Bone healing with an in situ-formed bioresorbable polyethylene glycol hydrogel membrane in rabbit calvarial defects

Abstract

Objectives: The aims of this study were to test whether or not the application of an in situ-formed synthetic polyethylene glycol hydrogel (PEG) used as a biodegradable membrane for guided bone regeneration with a variety of graft materials and ambient oxygen or hyperbaric oxygen (HBO) environments would result in enhanced bone regeneration, and to observe the histologic and histomorphometric aspects of bone healing of the calvarial defects with and without a PEG membrane.

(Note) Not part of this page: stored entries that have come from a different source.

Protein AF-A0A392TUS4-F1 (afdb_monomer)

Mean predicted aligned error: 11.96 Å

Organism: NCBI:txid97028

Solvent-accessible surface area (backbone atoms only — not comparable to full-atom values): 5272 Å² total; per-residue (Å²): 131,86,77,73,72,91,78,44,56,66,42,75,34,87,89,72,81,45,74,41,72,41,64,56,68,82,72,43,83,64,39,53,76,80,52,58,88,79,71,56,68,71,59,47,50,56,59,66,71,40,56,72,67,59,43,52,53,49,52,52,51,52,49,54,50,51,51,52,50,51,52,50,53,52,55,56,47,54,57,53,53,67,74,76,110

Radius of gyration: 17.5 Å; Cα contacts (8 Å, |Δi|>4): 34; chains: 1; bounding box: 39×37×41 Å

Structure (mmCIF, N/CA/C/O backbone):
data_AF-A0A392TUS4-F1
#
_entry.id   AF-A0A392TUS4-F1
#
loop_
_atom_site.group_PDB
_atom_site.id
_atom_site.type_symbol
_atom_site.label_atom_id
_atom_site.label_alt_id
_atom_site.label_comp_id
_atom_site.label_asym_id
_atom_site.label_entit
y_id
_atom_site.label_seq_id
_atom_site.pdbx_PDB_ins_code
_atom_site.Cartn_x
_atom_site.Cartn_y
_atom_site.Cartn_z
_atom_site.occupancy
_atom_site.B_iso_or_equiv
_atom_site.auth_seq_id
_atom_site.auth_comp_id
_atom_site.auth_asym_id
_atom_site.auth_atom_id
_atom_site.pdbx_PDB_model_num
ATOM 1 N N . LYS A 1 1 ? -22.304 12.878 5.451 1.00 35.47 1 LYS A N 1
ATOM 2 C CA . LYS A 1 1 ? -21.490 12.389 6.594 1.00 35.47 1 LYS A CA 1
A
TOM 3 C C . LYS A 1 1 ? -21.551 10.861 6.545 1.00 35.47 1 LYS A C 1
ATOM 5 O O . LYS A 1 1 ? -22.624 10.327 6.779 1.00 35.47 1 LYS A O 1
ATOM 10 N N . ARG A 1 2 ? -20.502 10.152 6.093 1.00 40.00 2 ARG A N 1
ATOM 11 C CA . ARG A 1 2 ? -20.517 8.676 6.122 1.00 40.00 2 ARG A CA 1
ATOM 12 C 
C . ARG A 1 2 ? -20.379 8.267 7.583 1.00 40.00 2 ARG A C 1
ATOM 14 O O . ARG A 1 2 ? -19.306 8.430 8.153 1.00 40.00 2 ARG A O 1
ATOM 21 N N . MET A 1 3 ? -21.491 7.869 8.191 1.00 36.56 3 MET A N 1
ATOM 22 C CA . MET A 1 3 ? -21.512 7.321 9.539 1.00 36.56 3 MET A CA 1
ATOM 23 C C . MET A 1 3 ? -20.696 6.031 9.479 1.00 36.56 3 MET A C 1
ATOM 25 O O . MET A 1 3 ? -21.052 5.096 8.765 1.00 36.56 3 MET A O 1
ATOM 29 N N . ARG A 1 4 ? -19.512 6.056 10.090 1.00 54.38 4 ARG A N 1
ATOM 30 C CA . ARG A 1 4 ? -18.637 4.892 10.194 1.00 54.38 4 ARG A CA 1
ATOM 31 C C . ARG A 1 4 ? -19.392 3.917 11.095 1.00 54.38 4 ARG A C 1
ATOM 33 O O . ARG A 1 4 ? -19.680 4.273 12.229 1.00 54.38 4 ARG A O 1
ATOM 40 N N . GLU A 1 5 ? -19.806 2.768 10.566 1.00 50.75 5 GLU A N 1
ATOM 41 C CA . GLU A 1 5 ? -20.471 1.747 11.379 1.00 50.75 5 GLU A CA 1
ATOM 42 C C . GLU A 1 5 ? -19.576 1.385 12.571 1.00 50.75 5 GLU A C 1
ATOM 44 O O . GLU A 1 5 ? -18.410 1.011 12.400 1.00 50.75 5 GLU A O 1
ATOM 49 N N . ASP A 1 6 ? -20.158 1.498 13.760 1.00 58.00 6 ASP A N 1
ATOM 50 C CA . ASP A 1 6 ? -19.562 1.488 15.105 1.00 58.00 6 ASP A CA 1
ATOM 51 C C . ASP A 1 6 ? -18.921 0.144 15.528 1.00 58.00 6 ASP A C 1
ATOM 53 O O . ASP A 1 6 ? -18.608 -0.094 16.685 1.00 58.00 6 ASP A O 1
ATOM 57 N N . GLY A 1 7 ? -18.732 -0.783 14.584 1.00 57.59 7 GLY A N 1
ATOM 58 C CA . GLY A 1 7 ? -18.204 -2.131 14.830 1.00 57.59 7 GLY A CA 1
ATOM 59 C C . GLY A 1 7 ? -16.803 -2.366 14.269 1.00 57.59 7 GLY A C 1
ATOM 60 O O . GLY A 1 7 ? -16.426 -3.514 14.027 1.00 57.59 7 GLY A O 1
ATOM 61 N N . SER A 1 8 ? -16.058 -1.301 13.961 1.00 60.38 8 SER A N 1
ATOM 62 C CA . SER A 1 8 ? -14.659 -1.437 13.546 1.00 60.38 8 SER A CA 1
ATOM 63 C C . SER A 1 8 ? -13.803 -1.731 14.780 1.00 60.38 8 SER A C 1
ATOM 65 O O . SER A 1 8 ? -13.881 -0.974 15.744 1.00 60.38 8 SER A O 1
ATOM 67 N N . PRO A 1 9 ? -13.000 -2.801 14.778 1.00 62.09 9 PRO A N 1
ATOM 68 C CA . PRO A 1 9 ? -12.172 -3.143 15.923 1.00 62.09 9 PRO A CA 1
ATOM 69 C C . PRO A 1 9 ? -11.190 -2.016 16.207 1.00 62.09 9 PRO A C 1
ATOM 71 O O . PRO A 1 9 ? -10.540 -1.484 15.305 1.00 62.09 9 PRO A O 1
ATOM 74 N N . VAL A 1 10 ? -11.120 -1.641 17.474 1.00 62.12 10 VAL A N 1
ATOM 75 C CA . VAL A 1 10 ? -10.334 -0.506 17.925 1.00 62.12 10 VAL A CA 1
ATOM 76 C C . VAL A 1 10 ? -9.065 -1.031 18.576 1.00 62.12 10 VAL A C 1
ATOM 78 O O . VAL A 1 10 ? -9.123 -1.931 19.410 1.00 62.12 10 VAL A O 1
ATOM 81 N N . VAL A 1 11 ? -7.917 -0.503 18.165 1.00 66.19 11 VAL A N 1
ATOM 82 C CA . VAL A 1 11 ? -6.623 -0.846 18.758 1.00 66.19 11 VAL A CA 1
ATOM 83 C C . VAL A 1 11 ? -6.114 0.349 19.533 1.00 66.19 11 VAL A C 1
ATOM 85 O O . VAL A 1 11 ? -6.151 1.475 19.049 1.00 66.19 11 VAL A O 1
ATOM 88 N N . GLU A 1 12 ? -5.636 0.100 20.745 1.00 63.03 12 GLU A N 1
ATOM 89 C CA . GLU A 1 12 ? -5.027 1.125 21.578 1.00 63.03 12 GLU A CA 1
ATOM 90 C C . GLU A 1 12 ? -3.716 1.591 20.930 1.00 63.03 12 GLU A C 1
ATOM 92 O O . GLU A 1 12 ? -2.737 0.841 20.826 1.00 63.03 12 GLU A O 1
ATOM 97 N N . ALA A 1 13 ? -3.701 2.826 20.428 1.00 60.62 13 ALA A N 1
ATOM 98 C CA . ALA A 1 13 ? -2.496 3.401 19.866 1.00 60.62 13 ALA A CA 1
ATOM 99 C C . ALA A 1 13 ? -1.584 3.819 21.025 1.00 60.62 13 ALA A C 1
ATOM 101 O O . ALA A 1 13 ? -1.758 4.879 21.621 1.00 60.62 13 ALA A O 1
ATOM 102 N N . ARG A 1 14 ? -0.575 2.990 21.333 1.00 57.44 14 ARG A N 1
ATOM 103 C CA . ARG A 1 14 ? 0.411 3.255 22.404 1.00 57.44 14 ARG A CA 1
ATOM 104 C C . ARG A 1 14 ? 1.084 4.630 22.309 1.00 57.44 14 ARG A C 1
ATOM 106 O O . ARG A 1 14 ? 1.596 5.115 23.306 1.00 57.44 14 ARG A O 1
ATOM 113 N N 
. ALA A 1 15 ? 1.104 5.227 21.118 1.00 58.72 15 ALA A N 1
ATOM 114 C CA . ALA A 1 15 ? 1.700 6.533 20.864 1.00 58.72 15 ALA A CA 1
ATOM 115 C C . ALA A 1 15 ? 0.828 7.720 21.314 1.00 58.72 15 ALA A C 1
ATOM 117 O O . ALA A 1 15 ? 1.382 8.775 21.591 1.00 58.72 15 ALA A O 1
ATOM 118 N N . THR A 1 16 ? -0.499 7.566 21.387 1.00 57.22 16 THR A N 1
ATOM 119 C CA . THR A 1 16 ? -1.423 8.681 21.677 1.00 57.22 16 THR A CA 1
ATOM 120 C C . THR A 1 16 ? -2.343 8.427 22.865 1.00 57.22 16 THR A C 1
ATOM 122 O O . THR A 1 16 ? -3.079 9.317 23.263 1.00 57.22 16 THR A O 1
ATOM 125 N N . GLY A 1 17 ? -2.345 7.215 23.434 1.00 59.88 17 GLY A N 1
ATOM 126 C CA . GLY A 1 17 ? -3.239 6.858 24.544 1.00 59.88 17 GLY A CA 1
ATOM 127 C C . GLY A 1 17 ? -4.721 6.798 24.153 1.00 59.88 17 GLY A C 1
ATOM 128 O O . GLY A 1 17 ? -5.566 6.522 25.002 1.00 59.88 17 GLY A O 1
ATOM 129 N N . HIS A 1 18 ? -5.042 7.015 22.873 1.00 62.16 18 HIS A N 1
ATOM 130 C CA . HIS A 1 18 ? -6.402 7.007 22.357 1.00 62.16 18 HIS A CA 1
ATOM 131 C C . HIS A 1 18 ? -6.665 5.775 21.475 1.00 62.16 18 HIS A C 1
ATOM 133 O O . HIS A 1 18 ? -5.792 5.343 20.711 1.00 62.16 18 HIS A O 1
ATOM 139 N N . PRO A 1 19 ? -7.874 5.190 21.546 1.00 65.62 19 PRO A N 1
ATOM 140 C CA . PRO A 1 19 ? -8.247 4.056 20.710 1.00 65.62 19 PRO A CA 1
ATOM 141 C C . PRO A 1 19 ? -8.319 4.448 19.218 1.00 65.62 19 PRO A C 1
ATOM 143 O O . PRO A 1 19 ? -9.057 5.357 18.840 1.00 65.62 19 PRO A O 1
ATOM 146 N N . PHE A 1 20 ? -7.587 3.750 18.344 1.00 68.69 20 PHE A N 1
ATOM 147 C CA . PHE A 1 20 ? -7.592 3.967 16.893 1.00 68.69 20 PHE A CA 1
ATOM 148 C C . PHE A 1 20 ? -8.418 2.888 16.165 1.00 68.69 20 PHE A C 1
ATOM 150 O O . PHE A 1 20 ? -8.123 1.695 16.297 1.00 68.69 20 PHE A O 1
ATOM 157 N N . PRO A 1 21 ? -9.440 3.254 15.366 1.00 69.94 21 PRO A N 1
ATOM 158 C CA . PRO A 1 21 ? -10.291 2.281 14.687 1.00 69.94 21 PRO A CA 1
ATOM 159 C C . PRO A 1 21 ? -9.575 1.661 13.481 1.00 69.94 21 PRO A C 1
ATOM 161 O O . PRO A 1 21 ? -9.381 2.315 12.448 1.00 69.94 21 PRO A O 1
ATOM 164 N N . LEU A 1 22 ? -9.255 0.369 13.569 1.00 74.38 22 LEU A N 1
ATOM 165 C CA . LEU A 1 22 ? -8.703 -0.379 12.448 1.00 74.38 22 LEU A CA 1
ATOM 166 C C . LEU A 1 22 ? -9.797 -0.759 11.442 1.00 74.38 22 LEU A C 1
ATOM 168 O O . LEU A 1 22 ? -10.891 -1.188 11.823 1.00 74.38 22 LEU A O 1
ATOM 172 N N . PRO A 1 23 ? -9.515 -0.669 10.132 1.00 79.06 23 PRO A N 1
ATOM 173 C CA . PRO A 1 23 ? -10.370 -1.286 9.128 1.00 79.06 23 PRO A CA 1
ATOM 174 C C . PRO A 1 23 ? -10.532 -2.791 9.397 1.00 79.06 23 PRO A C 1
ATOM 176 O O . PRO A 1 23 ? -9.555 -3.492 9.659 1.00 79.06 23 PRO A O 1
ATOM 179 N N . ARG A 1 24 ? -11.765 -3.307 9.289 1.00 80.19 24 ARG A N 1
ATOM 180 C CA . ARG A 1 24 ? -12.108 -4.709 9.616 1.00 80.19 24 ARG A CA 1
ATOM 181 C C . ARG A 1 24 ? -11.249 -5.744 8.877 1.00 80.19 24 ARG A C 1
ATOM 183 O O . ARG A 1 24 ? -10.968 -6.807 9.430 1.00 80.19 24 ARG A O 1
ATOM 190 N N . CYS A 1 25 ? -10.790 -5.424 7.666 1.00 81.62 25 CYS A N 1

Study design: Thirty adult, skeletally mature, male New Zealand white rabbits were randomly divided into 3 groups of 10 animals each. Bilateral 15-mm-diameter critical-size defects were created in the parietal bones of each animal. Group 1 served as a control with unfilled bilateral calvarial defects, group 2 had bilateral calvarial defects filled with morcelized autogenous calvarial bone, and group 3 had bilateral calvarial defects filled with a biphasic calcium phosphate ceramic. One of the calvarial defects was randomly protected with a PEG resorbable liquid membrane in each animal. Five animals from each group underwent a course of HBO treatment (2.4 ATA 100% oxygen for 90 minutes 5 days a week for 4 weeks) and the other 5 served as control and did not receive any supplemental oxygen (normobaric). The animals were killed 6 weeks after their surgery, and their parietal bones were harvested. The specimens were analyzed with microscopic computerized tomography (microCT) scans and histomorphometrics.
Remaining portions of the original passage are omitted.